If someone is willing to deal with the offeror, then he closes the deal and also quotes a new price in accordance with the above criteria, thus forming a chain of p1, p2 ... prices behind the initial offer P0.

The size of the offer of the deal maker is an integer multiple of the beta of his deal size, where beta > 1, which means that the price chain must eventually terminate (shut down) as the size increases and the cost of the evil doer increases geometrically, thus countering the attack.

NEST value: mining fees and the use of oracle machines need to pay a certain ETH fee, unified to the dividend contract, distributed to all circulating NEST.

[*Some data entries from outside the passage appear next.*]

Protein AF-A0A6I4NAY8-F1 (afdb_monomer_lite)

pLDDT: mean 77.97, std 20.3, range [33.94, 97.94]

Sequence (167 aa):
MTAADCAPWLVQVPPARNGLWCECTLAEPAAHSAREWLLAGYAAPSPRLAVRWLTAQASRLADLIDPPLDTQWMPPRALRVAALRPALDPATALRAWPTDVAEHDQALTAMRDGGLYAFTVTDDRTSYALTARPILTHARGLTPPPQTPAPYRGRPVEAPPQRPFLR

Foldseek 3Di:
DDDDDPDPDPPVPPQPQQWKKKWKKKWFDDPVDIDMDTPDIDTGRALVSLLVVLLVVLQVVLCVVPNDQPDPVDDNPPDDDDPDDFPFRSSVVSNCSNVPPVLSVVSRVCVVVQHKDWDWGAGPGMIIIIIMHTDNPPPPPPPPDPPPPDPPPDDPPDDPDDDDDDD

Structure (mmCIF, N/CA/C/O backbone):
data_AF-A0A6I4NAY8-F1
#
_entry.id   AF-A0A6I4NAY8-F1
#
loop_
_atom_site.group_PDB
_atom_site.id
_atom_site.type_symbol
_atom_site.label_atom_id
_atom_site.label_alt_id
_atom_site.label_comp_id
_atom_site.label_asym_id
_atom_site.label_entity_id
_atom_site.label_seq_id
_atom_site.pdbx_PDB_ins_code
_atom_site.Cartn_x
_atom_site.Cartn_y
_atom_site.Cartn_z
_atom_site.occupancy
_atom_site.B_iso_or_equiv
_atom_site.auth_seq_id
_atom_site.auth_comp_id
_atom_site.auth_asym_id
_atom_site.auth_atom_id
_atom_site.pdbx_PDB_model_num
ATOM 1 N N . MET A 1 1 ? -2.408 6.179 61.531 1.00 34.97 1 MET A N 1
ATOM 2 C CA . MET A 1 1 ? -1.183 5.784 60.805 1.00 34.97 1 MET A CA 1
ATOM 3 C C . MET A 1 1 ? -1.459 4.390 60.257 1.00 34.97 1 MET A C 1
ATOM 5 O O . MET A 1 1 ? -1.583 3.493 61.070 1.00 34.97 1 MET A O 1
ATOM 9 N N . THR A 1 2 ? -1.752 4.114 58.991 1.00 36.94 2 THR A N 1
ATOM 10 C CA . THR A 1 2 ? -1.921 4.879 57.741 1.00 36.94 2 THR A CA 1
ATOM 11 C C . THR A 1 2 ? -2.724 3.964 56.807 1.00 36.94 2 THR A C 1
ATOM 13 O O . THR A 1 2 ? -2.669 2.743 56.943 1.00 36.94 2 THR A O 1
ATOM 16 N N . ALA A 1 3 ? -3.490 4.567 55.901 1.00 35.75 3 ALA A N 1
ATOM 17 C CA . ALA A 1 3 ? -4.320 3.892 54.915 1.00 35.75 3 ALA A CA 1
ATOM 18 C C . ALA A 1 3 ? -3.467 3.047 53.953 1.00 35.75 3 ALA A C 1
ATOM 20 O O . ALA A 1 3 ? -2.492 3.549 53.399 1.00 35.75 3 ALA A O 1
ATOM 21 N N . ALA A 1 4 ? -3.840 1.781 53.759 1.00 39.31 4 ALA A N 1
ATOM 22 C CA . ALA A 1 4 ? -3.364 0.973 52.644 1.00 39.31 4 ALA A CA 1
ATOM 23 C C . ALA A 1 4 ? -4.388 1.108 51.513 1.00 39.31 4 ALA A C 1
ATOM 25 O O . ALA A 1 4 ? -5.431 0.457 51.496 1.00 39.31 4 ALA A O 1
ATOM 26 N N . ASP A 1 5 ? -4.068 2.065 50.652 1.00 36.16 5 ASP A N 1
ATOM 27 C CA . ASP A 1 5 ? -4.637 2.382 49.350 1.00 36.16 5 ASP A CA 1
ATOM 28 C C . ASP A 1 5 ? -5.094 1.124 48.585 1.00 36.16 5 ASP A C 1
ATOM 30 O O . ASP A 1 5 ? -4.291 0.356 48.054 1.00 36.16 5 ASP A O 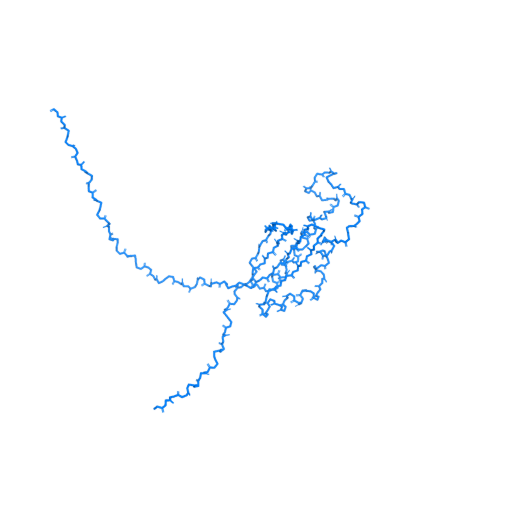1
ATOM 34 N N . CYS A 1 6 ? -6.408 0.904 48.522 1.00 33.94 6 CYS A N 1
ATOM 35 C CA . CYS A 1 6 ? -7.006 0.087 47.475 1.00 33.94 6 CYS A CA 1
ATOM 36 C C . CYS A 1 6 ? -7.085 0.967 46.230 1.00 33.94 6 CYS A C 1
ATOM 38 O O . CYS A 1 6 ? -8.078 1.662 46.044 1.00 33.94 6 CYS A O 1
ATOM 40 N N . ALA A 1 7 ? -6.048 0.958 45.394 1.00 38.62 7 ALA A N 1
ATOM 41 C CA . ALA A 1 7 ? -6.130 1.543 44.063 1.00 38.62 7 ALA A CA 1
ATOM 42 C C . ALA A 1 7 ? -7.064 0.661 43.210 1.00 38.62 7 ALA A C 1
ATOM 44 O O . ALA A 1 7 ? -6.692 -0.473 42.885 1.00 38.62 7 ALA A O 1
ATOM 45 N N . PRO A 1 8 ? -8.282 1.112 42.847 1.00 40.91 8 PRO A N 1
ATOM 46 C CA . PRO A 1 8 ? -9.058 0.407 41.850 1.00 40.91 8 PRO A CA 1
ATOM 47 C C . PRO A 1 8 ? -8.308 0.561 40.529 1.00 40.91 8 PRO A C 1
ATOM 49 O O . PRO A 1 8 ? -7.895 1.658 40.157 1.00 40.91 8 PRO A O 1
ATOM 52 N N . TRP A 1 9 ? -8.090 -0.568 39.864 1.00 42.12 9 TRP A N 1
ATOM 53 C CA . TRP A 1 9 ? -7.739 -0.681 38.456 1.00 42.12 9 TRP A CA 1
ATOM 54 C C . TRP A 1 9 ? -8.169 0.569 37.672 1.00 42.12 9 TRP A C 1
ATOM 56 O O . TRP A 1 9 ? -9.345 0.811 37.418 1.00 42.12 9 TRP A O 1
ATOM 66 N N . LEU A 1 10 ? -7.205 1.385 37.255 1.00 37.97 10 LEU A N 1
ATOM 67 C CA . LEU A 1 10 ? -7.405 2.205 36.074 1.00 37.97 10 LEU A CA 1
ATOM 68 C C . LEU A 1 10 ? -7.508 1.201 34.928 1.00 37.97 10 LEU A C 1
ATOM 70 O O . LEU A 1 10 ? -6.498 0.784 34.365 1.00 37.97 10 LEU A O 1
ATOM 74 N N . VAL A 1 11 ? -8.733 0.790 34.587 1.00 47.25 11 VAL A N 1
ATOM 75 C CA . VAL A 1 11 ? -9.024 0.432 33.200 1.00 47.25 11 VAL A CA 1
ATOM 76 C C . VAL A 1 11 ? -8.667 1.696 32.440 1.00 47.25 11 VAL A C 1
ATOM 78 O O . VAL A 1 11 ? -9.415 2.673 32.423 1.00 47.25 11 VAL A O 1
ATOM 81 N N . GLN A 1 12 ? -7.447 1.723 31.909 1.00 39.81 12 GLN A N 1
ATOM 82 C CA . GLN A 1 12 ? -7.079 2.674 30.888 1.00 39.81 12 GLN A CA 1
ATOM 83 C C . GLN A 1 12 ? -8.020 2.366 29.735 1.00 39.81 12 GLN A C 1
ATOM 85 O O . GLN A 1 12 ? -7.787 1.440 28.964 1.00 39.81 12 GLN A O 1
ATOM 90 N N . VAL A 1 13 ? -9.136 3.093 29.669 1.00 46.72 13 VAL A N 1
ATOM 91 C CA . VAL A 1 13 ? -9.933 3.176 28.453 1.00 46.72 13 VAL A CA 1
ATOM 92 C C . VAL A 1 13 ? -8.932 3.628 27.396 1.00 46.72 13 VAL A C 1
ATOM 94 O O . VAL A 1 13 ? -8.392 4.731 27.540 1.00 46.72 13 VAL A O 1
ATOM 97 N N . PRO A 1 14 ? -8.583 2.785 26.404 1.00 49.34 14 PRO A N 1
ATOM 98 C CA . PRO A 1 14 ? -7.651 3.208 25.379 1.00 49.34 14 PRO A CA 1
ATOM 99 C C . PRO A 1 14 ? -8.218 4.498 24.783 1.00 49.34 14 PRO A C 1
ATOM 101 O O . PRO A 1 14 ? -9.425 4.549 24.513 1.00 49.34 14 PRO A O 1
ATOM 104 N N . PRO A 1 15 ? -7.407 5.563 24.651 1.00 50.00 15 PRO A N 1
ATOM 105 C CA . PRO A 1 15 ? -7.890 6.830 24.121 1.00 50.00 15 PRO A CA 1
ATOM 106 C C . PRO A 1 15 ? -8.634 6.549 22.818 1.00 50.00 15 PRO A C 1
ATOM 108 O O . PRO A 1 15 ? -8.161 5.748 22.010 1.00 50.00 15 PRO A O 1
ATOM 111 N N . ALA A 1 16 ? -9.819 7.146 22.659 1.00 53.31 16 ALA A N 1
ATOM 112 C CA . ALA A 1 16 ? -10.698 6.886 21.526 1.00 53.31 16 ALA A CA 1
ATOM 113 C C . ALA A 1 16 ? -9.896 6.988 20.218 1.00 53.31 16 ALA A C 1
ATOM 115 O O . ALA A 1 16 ? -9.445 8.064 19.817 1.00 53.31 16 ALA A O 1
ATOM 116 N N . ARG A 1 17 ? -9.641 5.832 19.598 1.00 59.94 17 ARG A N 1
ATOM 117 C CA . ARG A 1 17 ? -8.898 5.726 18.344 1.00 59.94 17 ARG A CA 1
ATOM 118 C C . ARG A 1 17 ? -9.830 6.221 17.246 1.00 59.94 17 ARG A C 1
ATOM 120 O O . ARG A 1 17 ? -10.696 5.482 16.795 1.00 59.94 17 ARG A O 1
ATOM 127 N N . ASN A 1 18 ? -9.678 7.478 16.846 1.00 71.06 18 ASN A N 1
ATOM 128 C CA . ASN A 1 18 ? -10.586 8.109 15.885 1.00 71.06 18 ASN A CA 1
ATOM 129 C C . ASN A 1 18 ? -10.168 7.917 14.412 1.00 71.06 18 ASN A C 1
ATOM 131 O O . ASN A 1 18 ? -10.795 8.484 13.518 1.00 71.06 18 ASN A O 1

Such a NEST distributed price fact oracle machine solution is characterized by concrete results: its data has accuracy, sensitivity, resistance to attack, and the ability to directly verify the data, and the verifier can be any third party without threshold restrictions; in addition, the NEST oracle machine network system is highly distributed, and anyone can become an offer miner, participate in offer mining, and freely enter or exit.

Conclusion

Finally, we make a small summary of the current state and development trend of oracle machines.

  • The centralized oracle machine scheme inevitably has the risk of centralized system, and it is impossible to get rid of it.
  • The essence of price data on the chain is not to "upload" data information to the chain, but to form (generate) price facts on the chain; whether it is a centralized upload of price information or in a decentralized way, it means that the price facts under the chain are generated before the chain. A real oracle machine system, on the other hand, should have to achieve simultaneous generation of off-chain price facts on the chain.
  • NEST distributed price fact oracle machine gives a groundbreaking oracle machine solution, which is unique in that it forms a price fact directly on the chain, while other indirect oracle machine systems just upload a price fact to the chain, which is the essential difference!
  • In addition, the cost and credit scale of the oracle machine price formation, to be able to support far more than that scale of DeFi, is the right oracle machine; NEST distributed price fact oracle machine generated by each piece of data is verified by miners with real money, and its chain structure has high resistance to attack.

Regarding the overall oracle machine market development trend, as Vitalik emphasized in his article "Reviewing the Progress of Blockchain Economics in the Last 5 Years, and the Emerging Issues", the focus of the oracle machine problem should be on the element of "getting real data", and the NEST distributed price fact oracle machine solution has indeed done this, which represents a new trend in the development of the oracle machine industry. We hope that oracle fans will pay more attention to the NEST oracle machine solution and its development.